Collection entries
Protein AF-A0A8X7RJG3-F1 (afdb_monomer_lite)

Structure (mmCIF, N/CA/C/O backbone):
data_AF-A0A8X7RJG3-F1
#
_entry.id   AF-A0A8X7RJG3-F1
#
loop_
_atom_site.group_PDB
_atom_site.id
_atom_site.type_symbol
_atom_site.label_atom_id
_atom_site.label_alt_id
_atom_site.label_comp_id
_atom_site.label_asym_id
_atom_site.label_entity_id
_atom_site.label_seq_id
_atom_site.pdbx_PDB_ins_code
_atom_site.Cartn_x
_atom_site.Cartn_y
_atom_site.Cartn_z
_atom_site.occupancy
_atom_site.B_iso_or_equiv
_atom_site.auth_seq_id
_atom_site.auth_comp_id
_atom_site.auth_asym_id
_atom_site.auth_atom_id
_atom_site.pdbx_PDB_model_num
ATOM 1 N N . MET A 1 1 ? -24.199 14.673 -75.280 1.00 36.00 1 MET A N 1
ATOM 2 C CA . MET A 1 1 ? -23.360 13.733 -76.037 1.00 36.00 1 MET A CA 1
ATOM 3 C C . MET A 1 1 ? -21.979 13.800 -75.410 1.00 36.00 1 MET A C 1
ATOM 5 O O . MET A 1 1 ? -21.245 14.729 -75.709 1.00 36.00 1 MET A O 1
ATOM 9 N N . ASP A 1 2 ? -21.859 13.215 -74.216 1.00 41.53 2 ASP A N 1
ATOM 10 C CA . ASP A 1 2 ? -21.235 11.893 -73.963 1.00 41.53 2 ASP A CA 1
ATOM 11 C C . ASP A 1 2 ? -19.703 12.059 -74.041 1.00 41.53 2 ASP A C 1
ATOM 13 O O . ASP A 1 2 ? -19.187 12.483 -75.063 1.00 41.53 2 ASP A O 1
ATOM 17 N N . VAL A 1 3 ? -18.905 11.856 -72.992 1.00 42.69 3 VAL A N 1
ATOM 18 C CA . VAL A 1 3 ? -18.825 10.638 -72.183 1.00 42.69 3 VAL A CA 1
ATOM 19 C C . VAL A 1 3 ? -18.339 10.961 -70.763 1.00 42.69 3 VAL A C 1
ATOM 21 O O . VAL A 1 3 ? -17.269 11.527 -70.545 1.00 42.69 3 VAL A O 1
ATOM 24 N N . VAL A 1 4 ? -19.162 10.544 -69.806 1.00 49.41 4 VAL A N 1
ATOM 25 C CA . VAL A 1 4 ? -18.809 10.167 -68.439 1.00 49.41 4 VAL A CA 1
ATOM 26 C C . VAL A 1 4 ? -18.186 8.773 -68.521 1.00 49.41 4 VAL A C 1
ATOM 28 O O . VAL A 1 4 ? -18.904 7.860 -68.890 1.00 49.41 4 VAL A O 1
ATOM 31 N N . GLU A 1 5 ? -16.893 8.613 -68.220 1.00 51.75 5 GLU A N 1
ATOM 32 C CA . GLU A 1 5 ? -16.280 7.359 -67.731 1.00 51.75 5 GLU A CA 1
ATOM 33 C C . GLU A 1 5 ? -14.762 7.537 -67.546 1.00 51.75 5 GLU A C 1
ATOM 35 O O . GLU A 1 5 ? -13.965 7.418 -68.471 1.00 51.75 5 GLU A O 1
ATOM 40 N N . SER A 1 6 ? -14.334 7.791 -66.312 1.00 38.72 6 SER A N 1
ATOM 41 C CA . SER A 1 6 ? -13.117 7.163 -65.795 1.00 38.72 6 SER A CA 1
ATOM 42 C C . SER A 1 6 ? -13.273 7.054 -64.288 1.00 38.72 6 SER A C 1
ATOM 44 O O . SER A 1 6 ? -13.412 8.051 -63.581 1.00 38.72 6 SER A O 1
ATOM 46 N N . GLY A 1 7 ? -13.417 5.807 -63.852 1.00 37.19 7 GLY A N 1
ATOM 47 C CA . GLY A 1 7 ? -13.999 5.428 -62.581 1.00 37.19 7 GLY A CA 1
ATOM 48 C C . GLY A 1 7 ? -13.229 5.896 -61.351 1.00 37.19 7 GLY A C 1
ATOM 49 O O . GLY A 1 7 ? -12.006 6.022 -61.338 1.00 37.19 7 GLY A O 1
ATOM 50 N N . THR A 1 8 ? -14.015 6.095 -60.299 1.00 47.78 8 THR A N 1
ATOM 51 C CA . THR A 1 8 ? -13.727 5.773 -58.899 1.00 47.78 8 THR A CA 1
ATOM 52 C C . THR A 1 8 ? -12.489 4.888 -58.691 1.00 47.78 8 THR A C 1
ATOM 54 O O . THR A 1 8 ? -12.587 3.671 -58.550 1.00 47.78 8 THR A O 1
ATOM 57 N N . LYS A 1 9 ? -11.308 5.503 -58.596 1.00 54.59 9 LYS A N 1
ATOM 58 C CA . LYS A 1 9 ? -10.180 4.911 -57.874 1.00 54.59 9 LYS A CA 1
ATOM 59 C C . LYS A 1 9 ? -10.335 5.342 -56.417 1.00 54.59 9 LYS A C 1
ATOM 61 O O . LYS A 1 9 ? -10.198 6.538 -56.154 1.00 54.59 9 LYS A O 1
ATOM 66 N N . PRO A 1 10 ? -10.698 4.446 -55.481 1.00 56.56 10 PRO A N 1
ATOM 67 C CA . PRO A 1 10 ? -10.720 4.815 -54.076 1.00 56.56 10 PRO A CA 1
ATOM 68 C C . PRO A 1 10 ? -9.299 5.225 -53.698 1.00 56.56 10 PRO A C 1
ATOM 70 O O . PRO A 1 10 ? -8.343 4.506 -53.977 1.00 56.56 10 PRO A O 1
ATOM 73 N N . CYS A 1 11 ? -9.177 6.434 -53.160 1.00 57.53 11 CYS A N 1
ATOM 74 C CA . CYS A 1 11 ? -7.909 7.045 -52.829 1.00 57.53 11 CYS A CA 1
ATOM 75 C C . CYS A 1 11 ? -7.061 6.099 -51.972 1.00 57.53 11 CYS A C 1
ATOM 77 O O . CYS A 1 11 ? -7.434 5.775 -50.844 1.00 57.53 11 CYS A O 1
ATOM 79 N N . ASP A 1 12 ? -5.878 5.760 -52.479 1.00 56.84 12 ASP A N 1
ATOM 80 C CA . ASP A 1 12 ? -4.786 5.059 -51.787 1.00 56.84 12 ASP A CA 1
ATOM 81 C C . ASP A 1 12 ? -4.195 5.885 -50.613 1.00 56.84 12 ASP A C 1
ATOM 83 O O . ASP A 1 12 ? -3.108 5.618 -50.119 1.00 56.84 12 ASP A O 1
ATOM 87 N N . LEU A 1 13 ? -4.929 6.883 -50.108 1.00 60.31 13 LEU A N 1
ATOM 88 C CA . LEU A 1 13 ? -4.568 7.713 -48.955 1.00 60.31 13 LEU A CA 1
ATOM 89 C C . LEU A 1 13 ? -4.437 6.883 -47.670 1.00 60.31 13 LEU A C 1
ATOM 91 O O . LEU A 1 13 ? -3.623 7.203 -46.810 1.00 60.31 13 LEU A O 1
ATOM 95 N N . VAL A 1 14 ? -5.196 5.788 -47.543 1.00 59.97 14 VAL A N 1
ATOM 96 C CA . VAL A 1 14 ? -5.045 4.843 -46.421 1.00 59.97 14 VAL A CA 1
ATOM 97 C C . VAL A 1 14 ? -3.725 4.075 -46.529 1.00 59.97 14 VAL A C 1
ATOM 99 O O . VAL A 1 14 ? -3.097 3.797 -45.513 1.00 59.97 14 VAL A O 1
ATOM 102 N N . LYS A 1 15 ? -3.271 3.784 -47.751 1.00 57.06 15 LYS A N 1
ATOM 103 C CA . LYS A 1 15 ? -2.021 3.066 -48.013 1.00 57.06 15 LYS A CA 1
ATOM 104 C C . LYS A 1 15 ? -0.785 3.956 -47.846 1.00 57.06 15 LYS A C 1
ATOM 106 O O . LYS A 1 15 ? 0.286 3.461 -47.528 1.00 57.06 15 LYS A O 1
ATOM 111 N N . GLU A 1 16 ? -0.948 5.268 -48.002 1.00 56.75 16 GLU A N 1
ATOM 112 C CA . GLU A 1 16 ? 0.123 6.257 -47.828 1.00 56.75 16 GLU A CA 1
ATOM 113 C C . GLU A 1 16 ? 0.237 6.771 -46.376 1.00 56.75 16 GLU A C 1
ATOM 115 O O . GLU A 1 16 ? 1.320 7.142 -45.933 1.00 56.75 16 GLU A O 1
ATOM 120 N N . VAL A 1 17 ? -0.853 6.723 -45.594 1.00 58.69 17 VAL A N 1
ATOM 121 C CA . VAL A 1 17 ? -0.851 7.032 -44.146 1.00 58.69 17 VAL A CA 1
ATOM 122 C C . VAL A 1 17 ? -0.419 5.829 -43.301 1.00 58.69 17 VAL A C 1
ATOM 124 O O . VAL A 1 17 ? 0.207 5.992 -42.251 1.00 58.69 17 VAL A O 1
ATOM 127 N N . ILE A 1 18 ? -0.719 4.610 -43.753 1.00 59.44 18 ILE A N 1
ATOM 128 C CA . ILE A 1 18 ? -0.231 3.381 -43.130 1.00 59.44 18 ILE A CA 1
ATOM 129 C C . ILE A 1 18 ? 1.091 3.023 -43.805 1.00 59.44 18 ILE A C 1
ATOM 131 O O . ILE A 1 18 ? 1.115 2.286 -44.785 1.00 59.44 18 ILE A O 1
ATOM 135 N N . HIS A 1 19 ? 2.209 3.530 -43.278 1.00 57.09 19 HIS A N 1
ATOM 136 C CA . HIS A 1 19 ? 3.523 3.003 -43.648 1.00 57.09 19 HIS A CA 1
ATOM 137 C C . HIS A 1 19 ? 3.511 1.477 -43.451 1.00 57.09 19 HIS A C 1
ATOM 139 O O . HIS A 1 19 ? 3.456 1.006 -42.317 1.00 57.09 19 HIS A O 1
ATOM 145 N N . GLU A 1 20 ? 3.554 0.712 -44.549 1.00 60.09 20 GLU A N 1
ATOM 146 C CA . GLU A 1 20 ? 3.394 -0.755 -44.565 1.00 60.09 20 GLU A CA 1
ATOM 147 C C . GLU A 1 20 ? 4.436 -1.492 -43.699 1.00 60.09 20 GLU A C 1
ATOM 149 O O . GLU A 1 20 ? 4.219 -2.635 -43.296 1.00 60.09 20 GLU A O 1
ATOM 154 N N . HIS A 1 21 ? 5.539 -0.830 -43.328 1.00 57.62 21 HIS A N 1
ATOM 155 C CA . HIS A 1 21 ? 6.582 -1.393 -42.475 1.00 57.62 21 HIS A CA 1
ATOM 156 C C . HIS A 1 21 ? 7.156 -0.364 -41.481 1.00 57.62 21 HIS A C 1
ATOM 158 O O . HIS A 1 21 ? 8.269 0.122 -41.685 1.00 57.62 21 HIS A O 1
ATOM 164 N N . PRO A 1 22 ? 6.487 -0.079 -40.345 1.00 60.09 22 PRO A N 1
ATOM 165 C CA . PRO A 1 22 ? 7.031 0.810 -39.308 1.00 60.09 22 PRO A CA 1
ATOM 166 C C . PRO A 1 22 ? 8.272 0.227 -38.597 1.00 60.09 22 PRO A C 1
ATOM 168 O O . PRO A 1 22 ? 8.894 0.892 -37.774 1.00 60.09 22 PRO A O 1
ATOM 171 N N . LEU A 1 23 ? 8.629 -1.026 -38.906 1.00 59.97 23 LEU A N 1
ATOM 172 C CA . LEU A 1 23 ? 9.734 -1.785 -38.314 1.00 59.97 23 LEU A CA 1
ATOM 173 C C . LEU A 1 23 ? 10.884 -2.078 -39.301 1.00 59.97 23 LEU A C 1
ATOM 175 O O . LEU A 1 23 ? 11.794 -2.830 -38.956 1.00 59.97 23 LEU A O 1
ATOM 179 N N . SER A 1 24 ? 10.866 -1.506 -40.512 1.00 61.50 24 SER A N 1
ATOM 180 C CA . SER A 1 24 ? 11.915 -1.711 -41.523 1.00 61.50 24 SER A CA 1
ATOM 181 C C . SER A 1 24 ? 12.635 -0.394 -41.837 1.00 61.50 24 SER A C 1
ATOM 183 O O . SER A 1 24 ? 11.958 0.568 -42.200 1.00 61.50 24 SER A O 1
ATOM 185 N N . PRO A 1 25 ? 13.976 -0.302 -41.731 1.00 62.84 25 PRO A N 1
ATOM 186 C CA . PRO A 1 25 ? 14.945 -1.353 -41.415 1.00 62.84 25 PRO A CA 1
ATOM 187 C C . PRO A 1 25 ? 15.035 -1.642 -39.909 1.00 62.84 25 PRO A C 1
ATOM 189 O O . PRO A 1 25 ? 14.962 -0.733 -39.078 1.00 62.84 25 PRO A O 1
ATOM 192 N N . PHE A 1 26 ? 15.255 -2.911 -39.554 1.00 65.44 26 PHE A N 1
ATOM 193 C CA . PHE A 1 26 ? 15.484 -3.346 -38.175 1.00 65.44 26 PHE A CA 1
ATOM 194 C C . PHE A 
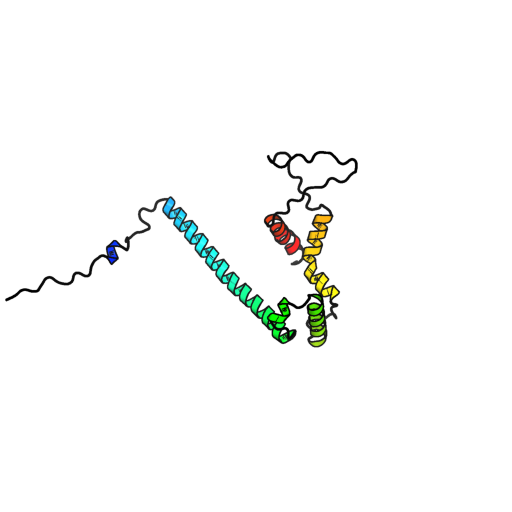1 26 ? 16.816 -2.781 -37.655 1.00 65.44 26 PHE A C 1
ATOM 196 O O . PHE A 1 26 ? 17.873 -3.401 -37.748 1.00 65.44 26 PHE A O 1
ATOM 203 N N . THR A 1 27 ? 16.765 -1.551 -37.153 1.00 81.25 27 THR A N 1
ATOM 204 C CA . THR A 1 27 ? 17.899 -0.853 -36.547 1.00 81.25 27 THR A CA 1
ATOM 205 C C . THR A 1 27 ? 17.947 -1.200 -35.060 1.00 81.25 27 THR A C 1
ATOM 207 O O . THR A 1 27 ? 16.904 -1.405 -34.435 1.00 81.25 27 THR A O 1
ATOM 210 N N . LEU A 1 28 ? 19.144 -1.241 -34.461 1.00 83.31 28 LEU A N 1
ATOM 211 C CA . LEU A 1 28 ? 19.316 -1.523 -33.025 1.00 83.31 28 LEU A CA 1
ATOM 212 C C . LEU A 1 28 ? 18.448 -0.613 -32.139 1.00 83.31 28 LEU A C 1
ATOM 214 O O . LEU A 1 28 ? 17.918 -1.058 -31.128 1.00 83.31 28 LEU A O 1
ATOM 218 N N . THR A 1 29 ? 18.242 0.641 -32.544 1.00 84.00 29 THR A N 1
ATOM 219 C CA . THR A 1 29 ? 17.363 1.601 -31.863 1.00 84.00 29 THR A CA 1
ATOM 220 C C . THR A 1 29 ? 15.901 1.157 -31.861 1.00 84.00 29 THR A C 1
ATOM 222 O O . THR A 1 29 ? 15.271 1.155 -30.808 1.00 84.00 29 THR A O 1
ATOM 225 N N . THR A 1 30 ? 15.369 0.718 -33.003 1.00 83.62 30 THR A N 1
ATOM 226 C CA . THR A 1 30 ? 14.005 0.186 -33.122 1.00 83.62 30 THR A CA 1
ATOM 227 C C . THR A 1 30 ? 13.830 -1.066 -32.264 1.00 83.62 30 THR A C 1
ATOM 229 O O . THR A 1 30 ? 12.832 -1.185 -31.558 1.00 83.62 30 THR A O 1
ATOM 232 N N . ALA A 1 31 ? 14.823 -1.961 -32.244 1.00 87.69 31 ALA A N 1
ATOM 233 C CA . ALA A 1 31 ? 14.805 -3.150 -31.391 1.00 87.69 31 ALA A CA 1
ATOM 234 C C . ALA A 1 31 ? 14.775 -2.792 -29.892 1.00 87.69 31 ALA A C 1
ATOM 236 O O . ALA A 1 31 ? 13.996 -3.370 -29.134 1.00 87.69 31 ALA A O 1
ATOM 237 N N . ILE A 1 32 ? 15.570 -1.801 -29.473 1.00 91.19 32 ILE A N 1
ATOM 238 C CA . ILE A 1 32 ? 15.586 -1.291 -28.096 1.00 91.19 32 ILE A CA 1
ATOM 239 C C . ILE A 1 32 ? 14.227 -0.680 -27.725 1.00 91.19 32 ILE A C 1
ATOM 241 O O . ILE A 1 32 ? 13.681 -1.002 -26.671 1.00 91.19 32 ILE A O 1
ATOM 245 N N . ILE A 1 33 ? 13.651 0.161 -28.591 1.00 90.88 33 ILE A N 1
ATOM 246 C CA . ILE A 1 33 ? 12.349 0.807 -28.354 1.00 90.88 33 ILE A CA 1
ATOM 247 C C . ILE A 1 33 ? 11.241 -0.242 -28.219 1.00 90.88 33 ILE A C 1
ATOM 249 O O . ILE A 1 33 ? 10.467 -0.192 -27.265 1.00 90.88 33 ILE A O 1
ATOM 253 N N . VAL A 1 34 ? 11.188 -1.217 -29.130 1.00 91.19 34 VAL A N 1
ATOM 254 C CA . VAL A 1 34 ? 10.212 -2.316 -29.073 1.00 91.19 34 VAL A CA 1
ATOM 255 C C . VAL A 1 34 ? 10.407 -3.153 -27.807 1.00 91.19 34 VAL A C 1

Brief: In the entries above, the lines between the one holding "ATOM 187 C C" and the one holding "ATOM 193 C CA", inclusive, are to be printed exactly as written, and those alone.

Written answer:
ATOM 187 C C . PRO A 1 25 ? 15.035 -1.642 -39.909 1.00 62.84 25 PRO A C 1
ATOM 189 O O . PRO A 1 25 ? 14.962 -0.733 -39.078 1.00 62.84 25 PRO A O 1
ATOM 192 N N . PHE A 1 26 ? 15.255 -2.911 -39.554 1.00 65.44 26 PHE A N 1
ATOM 193 C CA . PHE A 1 26 ? 15.484 -3.346 -38.175 1.00 65.44 26 PHE A CA 1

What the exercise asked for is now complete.